Excerpts from a dataset:
- - - - -

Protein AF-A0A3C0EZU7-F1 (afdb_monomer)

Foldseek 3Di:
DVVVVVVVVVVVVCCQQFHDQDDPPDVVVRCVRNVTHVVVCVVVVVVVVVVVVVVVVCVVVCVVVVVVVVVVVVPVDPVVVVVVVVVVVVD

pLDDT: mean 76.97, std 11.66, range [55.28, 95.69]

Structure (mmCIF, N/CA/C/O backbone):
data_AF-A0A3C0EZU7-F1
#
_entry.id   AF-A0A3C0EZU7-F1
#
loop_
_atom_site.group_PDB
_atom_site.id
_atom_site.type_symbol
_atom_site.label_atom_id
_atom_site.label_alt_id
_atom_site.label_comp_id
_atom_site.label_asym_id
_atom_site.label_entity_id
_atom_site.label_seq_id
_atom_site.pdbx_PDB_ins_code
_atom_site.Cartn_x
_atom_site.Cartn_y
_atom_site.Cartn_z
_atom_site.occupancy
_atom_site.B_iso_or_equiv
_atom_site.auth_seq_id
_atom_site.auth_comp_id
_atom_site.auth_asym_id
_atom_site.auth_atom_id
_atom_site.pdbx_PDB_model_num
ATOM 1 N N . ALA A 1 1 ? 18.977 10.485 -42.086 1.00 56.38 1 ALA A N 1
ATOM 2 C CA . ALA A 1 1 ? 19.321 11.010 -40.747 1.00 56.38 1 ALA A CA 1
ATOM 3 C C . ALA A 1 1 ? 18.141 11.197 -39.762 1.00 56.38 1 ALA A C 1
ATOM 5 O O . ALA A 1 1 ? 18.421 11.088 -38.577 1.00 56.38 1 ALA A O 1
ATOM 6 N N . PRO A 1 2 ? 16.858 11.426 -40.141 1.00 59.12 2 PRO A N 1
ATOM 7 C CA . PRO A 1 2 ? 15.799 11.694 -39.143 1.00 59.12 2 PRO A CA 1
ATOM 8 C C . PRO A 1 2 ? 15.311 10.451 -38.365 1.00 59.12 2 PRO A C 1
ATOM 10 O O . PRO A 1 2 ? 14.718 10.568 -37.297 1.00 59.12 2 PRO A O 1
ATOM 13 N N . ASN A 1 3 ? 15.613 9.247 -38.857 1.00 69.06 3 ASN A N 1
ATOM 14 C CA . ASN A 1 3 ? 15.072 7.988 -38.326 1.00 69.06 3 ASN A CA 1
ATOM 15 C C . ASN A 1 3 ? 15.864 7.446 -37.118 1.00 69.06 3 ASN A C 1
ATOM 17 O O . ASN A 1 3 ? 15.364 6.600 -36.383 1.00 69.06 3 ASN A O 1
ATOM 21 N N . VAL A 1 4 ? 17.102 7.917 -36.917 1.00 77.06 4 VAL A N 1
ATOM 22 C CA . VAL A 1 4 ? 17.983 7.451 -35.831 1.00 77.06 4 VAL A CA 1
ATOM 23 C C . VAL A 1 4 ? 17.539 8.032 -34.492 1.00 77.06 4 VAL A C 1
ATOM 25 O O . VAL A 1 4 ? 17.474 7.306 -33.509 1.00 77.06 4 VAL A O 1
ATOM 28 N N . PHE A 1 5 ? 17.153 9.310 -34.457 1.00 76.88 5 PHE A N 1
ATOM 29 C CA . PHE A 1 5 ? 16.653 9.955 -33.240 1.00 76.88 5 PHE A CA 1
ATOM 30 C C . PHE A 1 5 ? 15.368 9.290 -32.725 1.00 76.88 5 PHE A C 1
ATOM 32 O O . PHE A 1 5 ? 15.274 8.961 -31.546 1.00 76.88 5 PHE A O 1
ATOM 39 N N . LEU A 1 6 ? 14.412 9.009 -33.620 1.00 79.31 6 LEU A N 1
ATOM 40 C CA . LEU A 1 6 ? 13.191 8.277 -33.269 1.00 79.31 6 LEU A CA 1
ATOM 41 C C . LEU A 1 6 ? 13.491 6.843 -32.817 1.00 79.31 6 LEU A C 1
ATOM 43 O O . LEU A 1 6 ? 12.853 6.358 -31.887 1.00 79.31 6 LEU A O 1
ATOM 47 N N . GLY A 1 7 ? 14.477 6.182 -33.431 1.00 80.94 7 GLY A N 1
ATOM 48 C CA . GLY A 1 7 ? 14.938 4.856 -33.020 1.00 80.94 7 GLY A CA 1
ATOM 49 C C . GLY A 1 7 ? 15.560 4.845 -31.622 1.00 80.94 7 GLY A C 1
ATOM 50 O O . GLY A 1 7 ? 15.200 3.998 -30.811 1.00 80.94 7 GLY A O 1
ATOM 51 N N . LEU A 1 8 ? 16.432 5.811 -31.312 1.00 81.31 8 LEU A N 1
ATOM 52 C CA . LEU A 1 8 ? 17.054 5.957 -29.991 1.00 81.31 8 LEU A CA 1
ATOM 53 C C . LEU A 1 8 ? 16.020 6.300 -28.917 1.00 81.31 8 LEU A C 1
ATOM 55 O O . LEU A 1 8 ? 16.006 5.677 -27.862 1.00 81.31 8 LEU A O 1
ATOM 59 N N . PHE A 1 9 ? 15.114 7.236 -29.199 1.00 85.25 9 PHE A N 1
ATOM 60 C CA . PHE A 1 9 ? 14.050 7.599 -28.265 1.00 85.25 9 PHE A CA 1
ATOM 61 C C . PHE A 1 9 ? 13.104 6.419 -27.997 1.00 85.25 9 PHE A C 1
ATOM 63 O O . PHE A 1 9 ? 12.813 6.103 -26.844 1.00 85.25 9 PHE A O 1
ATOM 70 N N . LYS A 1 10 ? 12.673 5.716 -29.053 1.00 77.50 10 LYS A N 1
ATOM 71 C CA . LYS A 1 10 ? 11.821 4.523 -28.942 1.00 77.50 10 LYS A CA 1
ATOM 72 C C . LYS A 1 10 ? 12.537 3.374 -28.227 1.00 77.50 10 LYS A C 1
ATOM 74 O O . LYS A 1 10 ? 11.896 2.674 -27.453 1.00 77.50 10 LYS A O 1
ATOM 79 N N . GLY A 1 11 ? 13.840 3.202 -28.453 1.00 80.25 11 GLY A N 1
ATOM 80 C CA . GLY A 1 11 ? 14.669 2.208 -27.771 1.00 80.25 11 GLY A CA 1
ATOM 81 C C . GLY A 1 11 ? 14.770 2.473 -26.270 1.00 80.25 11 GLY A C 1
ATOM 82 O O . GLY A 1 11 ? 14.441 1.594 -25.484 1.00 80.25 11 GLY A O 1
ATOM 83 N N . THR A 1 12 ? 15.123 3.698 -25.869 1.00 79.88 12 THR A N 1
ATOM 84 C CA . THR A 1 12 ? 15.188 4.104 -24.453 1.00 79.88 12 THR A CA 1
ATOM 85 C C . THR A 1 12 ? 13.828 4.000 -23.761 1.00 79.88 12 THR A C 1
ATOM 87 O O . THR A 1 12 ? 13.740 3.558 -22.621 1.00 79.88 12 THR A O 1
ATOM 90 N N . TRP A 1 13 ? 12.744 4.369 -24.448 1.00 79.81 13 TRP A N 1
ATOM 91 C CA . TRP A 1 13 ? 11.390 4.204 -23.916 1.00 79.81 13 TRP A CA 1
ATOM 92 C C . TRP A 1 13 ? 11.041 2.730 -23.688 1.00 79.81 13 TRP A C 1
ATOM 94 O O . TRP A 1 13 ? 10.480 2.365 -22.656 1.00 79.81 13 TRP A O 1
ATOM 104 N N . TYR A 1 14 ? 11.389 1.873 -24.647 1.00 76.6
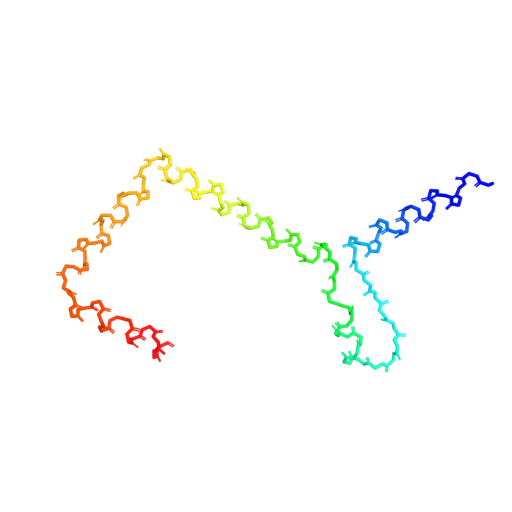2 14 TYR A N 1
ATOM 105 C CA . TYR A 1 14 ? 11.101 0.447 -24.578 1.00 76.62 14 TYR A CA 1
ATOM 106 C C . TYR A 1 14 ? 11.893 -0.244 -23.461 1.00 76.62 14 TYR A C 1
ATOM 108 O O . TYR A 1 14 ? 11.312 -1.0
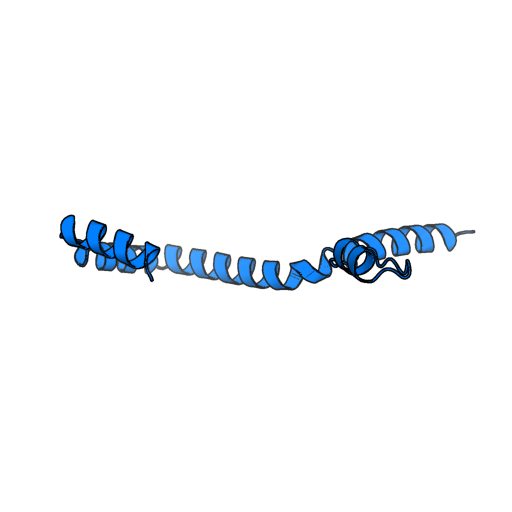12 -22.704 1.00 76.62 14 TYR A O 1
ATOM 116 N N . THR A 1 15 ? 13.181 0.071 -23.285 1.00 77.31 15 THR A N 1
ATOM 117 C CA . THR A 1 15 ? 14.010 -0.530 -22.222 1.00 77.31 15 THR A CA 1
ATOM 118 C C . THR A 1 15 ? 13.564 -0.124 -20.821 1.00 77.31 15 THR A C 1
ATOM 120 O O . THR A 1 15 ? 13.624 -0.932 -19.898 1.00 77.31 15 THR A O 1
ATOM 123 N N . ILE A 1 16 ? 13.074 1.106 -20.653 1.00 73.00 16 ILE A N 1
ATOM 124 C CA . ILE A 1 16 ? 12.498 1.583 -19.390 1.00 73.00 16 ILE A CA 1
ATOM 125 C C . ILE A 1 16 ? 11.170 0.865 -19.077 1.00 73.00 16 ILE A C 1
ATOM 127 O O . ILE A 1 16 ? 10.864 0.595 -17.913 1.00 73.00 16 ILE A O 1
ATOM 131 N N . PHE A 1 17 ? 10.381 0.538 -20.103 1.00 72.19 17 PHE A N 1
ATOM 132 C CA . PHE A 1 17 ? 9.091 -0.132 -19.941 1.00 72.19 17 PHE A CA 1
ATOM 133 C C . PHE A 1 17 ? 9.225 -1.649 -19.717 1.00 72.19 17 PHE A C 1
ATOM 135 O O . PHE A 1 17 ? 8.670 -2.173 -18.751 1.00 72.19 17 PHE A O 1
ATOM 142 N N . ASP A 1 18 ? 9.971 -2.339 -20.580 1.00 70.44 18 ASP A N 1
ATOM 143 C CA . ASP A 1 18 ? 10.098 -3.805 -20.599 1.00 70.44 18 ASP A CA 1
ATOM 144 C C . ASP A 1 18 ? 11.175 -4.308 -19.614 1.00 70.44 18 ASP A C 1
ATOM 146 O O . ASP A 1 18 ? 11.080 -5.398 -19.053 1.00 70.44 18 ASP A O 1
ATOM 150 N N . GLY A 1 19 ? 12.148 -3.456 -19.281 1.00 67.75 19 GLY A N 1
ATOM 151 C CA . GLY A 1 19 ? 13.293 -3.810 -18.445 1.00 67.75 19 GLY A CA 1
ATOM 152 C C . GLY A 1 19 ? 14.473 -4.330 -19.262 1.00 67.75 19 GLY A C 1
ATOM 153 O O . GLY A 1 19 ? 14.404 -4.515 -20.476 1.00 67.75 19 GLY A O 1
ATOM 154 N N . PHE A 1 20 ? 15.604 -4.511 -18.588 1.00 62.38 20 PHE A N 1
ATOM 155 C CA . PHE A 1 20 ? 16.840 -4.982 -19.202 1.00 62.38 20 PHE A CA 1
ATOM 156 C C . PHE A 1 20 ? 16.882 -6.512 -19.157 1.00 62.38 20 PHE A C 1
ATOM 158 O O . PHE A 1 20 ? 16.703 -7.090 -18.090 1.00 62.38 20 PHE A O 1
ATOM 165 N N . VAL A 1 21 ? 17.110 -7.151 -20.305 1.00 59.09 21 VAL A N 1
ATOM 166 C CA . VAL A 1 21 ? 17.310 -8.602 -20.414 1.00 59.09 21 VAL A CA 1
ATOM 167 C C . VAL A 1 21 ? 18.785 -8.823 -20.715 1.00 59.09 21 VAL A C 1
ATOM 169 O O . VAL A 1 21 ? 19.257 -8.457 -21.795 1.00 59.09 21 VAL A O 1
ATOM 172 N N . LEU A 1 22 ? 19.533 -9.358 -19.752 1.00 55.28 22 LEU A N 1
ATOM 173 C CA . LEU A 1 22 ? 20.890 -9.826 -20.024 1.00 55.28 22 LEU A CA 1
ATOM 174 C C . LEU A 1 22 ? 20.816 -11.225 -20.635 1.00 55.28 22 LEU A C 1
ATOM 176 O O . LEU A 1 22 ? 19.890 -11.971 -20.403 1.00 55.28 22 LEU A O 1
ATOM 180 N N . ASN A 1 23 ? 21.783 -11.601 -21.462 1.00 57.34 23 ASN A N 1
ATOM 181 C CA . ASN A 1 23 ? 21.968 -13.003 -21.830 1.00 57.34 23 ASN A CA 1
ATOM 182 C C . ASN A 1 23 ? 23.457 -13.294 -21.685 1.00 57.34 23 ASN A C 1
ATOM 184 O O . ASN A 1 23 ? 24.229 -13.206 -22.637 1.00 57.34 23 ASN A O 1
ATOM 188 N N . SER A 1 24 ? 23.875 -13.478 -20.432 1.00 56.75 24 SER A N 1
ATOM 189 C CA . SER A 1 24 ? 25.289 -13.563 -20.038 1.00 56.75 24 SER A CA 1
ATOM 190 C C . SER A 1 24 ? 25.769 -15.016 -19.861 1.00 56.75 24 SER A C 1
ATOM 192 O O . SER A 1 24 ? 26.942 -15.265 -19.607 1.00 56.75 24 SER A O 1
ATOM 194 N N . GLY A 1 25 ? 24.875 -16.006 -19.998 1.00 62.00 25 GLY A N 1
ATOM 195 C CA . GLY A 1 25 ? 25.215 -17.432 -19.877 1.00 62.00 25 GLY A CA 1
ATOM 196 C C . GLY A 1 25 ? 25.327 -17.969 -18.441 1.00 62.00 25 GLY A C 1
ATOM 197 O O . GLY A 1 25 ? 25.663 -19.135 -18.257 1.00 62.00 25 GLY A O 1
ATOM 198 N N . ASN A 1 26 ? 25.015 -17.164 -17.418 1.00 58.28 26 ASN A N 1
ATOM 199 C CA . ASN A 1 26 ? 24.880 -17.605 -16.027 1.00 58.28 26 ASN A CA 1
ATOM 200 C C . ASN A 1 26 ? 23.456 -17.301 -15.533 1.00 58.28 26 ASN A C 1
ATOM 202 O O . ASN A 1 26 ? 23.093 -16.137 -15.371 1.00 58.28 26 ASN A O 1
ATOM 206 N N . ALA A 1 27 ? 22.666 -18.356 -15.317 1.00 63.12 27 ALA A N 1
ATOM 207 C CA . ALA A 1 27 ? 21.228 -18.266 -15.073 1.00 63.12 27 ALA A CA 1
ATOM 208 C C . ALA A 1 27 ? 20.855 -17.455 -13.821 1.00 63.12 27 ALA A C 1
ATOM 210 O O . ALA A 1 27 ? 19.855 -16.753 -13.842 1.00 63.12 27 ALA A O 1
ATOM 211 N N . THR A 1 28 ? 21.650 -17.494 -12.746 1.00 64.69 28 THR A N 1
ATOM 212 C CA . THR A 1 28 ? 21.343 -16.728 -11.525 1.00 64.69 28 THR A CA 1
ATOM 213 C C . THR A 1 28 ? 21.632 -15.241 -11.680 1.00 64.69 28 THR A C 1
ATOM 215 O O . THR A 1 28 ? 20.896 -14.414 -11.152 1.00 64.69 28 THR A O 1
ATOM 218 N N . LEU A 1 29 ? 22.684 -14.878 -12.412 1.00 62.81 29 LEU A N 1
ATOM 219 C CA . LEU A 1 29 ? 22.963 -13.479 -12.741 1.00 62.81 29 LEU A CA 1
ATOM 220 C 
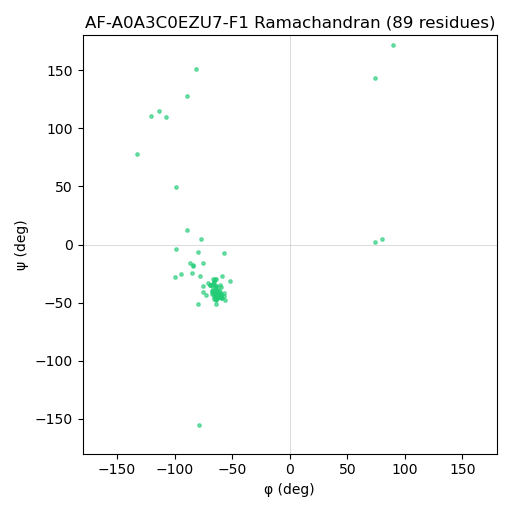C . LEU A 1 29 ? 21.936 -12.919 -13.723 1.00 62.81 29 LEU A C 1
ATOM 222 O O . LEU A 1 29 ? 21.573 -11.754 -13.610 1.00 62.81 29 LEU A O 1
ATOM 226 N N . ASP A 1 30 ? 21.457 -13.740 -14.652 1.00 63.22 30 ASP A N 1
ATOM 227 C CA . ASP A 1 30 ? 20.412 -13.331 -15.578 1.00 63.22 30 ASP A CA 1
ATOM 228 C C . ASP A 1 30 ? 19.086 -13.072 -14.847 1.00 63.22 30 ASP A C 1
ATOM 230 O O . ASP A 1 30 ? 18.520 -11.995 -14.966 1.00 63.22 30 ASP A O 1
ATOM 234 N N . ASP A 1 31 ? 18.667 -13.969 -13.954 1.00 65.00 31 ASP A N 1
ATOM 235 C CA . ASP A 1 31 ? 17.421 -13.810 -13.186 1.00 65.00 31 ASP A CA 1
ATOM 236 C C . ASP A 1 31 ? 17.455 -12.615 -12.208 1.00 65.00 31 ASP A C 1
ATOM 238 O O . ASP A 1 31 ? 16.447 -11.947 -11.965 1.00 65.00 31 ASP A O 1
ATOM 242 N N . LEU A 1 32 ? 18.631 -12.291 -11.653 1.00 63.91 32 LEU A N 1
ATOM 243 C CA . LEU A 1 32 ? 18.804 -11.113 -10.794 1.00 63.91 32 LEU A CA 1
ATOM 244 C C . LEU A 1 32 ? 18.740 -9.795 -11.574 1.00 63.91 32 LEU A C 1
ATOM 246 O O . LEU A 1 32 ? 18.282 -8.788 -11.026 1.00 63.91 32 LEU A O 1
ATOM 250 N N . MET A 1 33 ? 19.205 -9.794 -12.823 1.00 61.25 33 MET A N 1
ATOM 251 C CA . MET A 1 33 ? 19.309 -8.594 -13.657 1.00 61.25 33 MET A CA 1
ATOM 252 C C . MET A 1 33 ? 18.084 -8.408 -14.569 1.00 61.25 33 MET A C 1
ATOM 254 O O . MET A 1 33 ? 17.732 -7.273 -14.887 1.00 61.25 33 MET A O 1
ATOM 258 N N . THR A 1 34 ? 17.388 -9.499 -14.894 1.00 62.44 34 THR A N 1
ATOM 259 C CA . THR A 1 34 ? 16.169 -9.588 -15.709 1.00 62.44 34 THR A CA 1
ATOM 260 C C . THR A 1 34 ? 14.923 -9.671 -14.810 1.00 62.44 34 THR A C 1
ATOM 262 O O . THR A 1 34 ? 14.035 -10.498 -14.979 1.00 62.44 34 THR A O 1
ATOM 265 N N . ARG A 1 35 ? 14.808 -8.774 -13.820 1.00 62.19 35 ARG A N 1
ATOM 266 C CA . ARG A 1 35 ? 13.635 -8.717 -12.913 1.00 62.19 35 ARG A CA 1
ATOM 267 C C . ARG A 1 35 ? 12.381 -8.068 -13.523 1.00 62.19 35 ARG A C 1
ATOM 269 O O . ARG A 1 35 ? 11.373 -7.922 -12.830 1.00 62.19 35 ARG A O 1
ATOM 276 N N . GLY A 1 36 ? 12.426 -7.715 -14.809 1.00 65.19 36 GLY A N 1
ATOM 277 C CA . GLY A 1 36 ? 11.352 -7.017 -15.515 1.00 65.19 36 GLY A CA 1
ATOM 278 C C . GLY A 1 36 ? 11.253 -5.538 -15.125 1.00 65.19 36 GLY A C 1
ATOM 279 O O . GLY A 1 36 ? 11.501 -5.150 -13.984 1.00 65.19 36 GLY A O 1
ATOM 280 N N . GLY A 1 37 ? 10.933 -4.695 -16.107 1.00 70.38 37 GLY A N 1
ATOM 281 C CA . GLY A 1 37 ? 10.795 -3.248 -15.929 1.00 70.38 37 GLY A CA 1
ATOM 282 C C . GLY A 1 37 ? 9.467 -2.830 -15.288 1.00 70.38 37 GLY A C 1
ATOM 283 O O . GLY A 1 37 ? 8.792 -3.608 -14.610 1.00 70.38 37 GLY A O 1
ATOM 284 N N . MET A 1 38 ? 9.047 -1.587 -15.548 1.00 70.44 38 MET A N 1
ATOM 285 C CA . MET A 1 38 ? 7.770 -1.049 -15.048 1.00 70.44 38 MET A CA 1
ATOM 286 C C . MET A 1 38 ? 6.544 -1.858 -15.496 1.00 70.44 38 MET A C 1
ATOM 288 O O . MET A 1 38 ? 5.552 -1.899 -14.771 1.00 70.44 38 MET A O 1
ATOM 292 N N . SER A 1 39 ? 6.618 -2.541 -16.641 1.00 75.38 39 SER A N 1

- - - - -

• **PROBLEM TO WORK ON**
Using the records above, restate word for word the lines from the one with "ATOM 39 N N" through the one with "ATOM 50 O O", both included.

• **ANSWER SECTION**
ATOM 39 N N . LEU A 1 6 ? 14.412 9.009 -33.620 1.00 79.31 6 LEU A N 1
ATOM 40 C CA . LEU A 1 6 ? 13.191 8.277 -33.269 1.00 79.31 6 LEU A CA 1
ATOM 41 C C . LEU A 1 6 ? 13.491 6.843 -32.817 1.00 79.31 6 LEU A C 1
ATOM 43 O O . LEU A 1 6 ? 12.853 6.358 -31.887 1.00 79.31 6 LEU A O 1
ATOM 47 N N . GLY A 1 7 ? 14.477 6.182 -33.431 1.00 80.94 7 GLY A N 1
ATOM 48 C CA . GLY A 1 7 ? 14.938 4.856 -33.020 1.00 80.94 7 GLY A CA 1
ATOM 49 C C . GLY A 1 7 ? 15.560 4.845 -31.622 1.00 80.94 7 GLY A C 1
ATOM 50 O O . GLY A 1 7 ? 15.200 3.998 -30.811 1.00 80.94 7 GLY A O 1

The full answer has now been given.